**Records provided:**
Start of Block
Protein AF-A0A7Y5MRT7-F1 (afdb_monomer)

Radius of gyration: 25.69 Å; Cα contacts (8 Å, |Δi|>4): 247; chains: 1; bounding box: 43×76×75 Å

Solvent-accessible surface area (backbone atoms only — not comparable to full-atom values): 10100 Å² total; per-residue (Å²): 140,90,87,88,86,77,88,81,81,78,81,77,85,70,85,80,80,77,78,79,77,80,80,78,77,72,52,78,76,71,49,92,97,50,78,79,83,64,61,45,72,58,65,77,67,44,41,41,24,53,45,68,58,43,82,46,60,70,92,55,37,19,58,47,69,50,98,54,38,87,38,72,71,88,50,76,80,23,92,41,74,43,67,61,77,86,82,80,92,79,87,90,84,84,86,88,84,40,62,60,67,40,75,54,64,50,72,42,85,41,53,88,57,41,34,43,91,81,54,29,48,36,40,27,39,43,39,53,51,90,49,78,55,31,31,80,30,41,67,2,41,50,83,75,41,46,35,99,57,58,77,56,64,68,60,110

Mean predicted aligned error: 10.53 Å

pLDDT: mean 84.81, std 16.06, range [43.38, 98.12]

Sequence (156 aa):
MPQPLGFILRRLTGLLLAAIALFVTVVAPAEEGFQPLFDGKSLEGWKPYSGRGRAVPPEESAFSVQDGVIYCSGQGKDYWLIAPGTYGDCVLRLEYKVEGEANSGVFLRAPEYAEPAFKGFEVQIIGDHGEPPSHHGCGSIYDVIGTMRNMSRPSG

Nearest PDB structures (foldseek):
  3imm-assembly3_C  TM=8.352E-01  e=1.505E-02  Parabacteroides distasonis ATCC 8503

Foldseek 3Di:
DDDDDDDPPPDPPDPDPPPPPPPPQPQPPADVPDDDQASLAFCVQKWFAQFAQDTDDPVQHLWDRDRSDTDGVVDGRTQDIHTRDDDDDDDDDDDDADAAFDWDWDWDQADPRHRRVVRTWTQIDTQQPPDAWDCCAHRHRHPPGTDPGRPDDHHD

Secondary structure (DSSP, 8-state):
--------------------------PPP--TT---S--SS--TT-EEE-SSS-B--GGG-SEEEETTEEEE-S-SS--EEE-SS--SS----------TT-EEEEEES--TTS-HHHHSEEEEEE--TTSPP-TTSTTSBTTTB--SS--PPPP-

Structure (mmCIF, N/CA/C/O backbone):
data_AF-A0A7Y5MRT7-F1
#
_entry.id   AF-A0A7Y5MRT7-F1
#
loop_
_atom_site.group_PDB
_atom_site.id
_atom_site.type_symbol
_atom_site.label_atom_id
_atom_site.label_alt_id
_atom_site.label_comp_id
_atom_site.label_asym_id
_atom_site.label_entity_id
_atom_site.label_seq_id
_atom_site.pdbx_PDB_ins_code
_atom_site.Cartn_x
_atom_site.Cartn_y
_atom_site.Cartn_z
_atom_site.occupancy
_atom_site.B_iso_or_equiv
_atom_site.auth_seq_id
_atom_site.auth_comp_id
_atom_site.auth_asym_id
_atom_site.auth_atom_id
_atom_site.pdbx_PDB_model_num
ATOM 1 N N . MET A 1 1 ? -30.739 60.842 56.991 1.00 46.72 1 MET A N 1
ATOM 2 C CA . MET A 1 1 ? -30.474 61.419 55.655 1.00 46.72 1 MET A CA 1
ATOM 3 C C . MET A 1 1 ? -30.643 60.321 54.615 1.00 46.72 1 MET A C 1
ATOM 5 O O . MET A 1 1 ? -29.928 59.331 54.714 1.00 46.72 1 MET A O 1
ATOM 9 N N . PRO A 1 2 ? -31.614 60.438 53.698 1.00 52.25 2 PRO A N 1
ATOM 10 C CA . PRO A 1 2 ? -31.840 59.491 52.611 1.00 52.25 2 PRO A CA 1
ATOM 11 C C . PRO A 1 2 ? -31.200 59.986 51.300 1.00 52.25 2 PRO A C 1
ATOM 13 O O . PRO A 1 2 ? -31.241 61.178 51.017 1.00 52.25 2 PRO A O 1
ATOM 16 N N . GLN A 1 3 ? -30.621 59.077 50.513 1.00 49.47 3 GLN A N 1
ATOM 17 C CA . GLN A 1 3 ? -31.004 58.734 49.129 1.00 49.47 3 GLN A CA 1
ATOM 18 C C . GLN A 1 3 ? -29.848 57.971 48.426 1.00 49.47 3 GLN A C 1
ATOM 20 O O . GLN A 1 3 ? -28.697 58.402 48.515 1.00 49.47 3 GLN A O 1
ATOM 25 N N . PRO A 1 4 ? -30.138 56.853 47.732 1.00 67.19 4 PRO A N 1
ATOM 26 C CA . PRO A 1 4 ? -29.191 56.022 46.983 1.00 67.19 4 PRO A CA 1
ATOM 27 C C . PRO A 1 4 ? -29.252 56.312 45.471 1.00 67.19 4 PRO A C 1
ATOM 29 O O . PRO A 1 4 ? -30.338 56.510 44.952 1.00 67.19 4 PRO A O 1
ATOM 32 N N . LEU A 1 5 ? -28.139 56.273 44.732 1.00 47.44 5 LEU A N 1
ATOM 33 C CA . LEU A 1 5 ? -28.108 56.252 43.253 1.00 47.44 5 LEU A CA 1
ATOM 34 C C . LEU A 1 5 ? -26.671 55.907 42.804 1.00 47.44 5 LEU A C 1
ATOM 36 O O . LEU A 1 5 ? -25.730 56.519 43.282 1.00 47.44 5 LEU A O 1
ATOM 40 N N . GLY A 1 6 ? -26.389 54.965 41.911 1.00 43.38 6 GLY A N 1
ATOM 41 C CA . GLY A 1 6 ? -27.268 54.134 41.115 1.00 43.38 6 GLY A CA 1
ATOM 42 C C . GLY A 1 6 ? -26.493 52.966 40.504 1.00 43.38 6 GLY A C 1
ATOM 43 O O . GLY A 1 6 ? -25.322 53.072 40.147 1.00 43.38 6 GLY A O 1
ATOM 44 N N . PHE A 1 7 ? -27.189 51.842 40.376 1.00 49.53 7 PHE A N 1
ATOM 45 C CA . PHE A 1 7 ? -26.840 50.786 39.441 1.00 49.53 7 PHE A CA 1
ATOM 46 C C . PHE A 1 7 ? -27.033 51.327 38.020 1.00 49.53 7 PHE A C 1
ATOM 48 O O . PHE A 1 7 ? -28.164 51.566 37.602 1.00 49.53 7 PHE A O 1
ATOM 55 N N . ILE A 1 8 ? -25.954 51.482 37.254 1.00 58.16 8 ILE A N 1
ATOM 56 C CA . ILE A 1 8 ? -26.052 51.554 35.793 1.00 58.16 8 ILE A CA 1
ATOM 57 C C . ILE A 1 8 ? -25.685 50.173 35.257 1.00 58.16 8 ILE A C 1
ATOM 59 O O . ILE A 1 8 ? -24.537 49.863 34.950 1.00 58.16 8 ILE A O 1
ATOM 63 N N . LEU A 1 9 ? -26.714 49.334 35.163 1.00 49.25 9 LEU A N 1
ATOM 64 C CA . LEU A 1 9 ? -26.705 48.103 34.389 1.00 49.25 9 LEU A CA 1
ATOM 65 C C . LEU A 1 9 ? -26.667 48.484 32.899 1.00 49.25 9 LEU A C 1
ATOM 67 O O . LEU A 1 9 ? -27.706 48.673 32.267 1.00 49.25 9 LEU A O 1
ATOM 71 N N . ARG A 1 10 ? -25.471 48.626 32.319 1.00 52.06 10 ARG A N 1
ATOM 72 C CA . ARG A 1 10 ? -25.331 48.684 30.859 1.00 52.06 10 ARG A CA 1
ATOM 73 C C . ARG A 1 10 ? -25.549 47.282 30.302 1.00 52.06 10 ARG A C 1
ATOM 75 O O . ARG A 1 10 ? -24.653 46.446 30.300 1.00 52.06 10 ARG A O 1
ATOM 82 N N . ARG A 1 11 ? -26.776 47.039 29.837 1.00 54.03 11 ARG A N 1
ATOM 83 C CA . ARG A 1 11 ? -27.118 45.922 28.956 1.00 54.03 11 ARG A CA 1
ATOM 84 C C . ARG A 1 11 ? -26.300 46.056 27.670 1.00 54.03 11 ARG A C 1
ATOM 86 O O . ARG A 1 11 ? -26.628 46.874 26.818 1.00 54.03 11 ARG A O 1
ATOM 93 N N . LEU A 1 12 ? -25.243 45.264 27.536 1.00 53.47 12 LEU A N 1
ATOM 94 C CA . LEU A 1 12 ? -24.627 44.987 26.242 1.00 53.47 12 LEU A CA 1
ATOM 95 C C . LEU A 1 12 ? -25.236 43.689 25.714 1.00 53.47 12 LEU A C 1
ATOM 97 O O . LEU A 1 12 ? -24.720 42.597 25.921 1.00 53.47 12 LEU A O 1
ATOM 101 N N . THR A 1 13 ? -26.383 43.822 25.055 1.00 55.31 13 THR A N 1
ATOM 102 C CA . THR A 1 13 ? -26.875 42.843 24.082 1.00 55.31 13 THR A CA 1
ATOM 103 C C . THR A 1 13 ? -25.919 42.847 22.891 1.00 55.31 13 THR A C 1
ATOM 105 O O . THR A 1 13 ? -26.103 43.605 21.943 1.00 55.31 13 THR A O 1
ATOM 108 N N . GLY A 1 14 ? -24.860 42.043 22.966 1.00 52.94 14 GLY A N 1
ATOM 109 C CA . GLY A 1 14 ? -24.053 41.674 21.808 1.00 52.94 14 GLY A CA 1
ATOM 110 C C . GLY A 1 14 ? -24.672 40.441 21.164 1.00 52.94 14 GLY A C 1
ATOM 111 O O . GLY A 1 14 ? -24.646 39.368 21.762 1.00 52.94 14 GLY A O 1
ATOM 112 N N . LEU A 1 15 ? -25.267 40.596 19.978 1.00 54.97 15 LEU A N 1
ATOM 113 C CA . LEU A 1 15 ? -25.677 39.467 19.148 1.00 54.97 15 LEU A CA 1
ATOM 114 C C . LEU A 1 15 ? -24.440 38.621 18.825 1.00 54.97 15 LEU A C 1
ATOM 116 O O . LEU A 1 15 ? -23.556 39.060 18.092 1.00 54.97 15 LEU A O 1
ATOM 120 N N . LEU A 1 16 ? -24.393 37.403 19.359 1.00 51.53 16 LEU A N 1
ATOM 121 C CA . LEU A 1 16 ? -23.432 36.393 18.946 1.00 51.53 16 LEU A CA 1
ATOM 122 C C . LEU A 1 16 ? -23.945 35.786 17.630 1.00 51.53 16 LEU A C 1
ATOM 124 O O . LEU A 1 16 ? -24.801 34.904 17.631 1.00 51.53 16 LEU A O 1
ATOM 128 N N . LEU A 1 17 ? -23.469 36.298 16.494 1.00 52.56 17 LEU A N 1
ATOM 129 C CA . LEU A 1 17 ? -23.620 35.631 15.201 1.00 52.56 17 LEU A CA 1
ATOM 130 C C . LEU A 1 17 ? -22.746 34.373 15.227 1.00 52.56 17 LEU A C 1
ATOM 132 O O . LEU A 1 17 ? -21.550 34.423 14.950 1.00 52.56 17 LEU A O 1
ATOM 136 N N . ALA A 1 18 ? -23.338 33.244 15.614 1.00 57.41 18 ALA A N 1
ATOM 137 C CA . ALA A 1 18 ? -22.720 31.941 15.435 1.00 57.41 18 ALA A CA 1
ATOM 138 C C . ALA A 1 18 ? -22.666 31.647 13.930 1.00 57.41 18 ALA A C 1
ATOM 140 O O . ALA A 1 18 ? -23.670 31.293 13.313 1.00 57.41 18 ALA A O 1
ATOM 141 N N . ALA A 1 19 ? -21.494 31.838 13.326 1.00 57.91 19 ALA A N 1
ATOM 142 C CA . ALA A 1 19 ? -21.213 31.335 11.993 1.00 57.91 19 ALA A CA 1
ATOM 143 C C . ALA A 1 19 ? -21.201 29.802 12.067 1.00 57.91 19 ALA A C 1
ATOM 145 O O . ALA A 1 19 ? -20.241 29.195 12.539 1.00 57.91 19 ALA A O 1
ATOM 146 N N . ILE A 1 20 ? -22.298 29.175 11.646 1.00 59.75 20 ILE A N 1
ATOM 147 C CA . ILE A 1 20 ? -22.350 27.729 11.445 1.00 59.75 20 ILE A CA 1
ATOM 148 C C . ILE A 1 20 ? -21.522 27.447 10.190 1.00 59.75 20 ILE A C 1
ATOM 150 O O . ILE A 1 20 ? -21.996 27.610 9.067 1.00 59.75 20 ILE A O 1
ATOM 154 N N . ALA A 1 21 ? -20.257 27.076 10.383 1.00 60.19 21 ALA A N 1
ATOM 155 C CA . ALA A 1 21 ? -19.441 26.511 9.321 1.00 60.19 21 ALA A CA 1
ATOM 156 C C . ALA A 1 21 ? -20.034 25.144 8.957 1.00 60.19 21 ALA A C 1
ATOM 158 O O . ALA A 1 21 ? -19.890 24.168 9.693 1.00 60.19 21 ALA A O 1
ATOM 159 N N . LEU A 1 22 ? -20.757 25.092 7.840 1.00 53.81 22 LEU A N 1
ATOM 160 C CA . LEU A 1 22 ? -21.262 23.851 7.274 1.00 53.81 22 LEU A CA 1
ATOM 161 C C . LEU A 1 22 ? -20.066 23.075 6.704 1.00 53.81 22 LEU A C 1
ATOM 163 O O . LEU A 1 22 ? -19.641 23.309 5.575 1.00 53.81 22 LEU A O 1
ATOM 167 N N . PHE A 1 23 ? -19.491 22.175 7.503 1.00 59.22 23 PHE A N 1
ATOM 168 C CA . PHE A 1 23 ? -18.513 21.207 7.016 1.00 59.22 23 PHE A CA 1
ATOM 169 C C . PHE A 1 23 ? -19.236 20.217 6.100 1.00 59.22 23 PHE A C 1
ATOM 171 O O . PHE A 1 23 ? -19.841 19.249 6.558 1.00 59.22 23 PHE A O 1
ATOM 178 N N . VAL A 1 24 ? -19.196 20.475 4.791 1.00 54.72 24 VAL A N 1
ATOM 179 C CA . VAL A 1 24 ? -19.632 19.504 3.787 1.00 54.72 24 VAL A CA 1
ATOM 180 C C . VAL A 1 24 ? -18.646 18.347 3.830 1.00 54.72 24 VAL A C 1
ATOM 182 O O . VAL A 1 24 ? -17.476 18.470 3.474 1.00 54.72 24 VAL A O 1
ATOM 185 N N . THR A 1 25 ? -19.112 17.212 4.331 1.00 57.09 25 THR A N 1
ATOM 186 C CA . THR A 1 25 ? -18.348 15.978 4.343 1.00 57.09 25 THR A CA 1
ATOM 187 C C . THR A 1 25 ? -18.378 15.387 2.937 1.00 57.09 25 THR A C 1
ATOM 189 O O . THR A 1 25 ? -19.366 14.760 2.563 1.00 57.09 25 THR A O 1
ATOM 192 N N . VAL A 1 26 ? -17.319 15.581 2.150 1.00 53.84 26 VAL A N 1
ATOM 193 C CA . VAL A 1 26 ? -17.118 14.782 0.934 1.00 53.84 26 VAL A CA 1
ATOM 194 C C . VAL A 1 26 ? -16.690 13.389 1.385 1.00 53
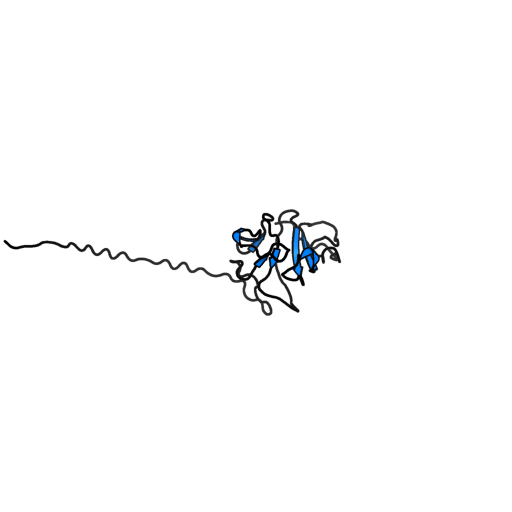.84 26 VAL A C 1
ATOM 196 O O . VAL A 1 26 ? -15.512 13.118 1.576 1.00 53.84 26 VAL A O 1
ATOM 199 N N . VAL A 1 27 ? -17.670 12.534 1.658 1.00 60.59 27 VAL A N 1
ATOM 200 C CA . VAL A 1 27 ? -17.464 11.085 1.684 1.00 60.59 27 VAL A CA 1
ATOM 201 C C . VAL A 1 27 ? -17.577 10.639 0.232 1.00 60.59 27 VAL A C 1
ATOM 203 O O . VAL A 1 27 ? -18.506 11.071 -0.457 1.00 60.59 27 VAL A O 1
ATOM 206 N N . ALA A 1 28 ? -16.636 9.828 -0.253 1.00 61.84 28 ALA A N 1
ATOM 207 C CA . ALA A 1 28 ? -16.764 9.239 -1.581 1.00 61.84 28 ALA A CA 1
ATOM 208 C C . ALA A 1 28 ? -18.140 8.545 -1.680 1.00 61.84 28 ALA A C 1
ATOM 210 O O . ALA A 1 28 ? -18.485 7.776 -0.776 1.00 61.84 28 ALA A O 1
End of Block
**Action item:** Now transcribe the lines above exactly, starting at the line containing "ATOM 189 O O" and ending at the line containing "ATOM 200 C CA", both lines included, pictures excluded.

**Result for this task:**
ATOM 189 O O . THR A 1 25 ? -19.366 14.760 2.563 1.00 57.09 25 THR A O 1
ATOM 192 N N . VAL A 1 26 ? -17.319 15.581 2.150 1.00 53.84 26 VAL A N 1
ATOM 193 C CA . VAL A 1 26 ? -17.118 14.782 0.934 1.00 53.84 26 VAL A CA 1
ATOM 194 C C . VAL A 1 26 ? -16.690 13.389 1.385 1.00 53
.84 26 VAL A C 1
ATOM 196 O O . VAL A 1 26 ? -15.512 13.118 1.576 1.00 53.84 26 VAL A O 1
ATOM 199 N N . VAL A 1 27 ? -17.670 12.534 1.658 1.00 60.59 27 VAL A N 1
ATOM 200 C CA . VAL A 1 27 ? -17.464 11.085 1.684 1.00 60.59 27 VAL A CA 1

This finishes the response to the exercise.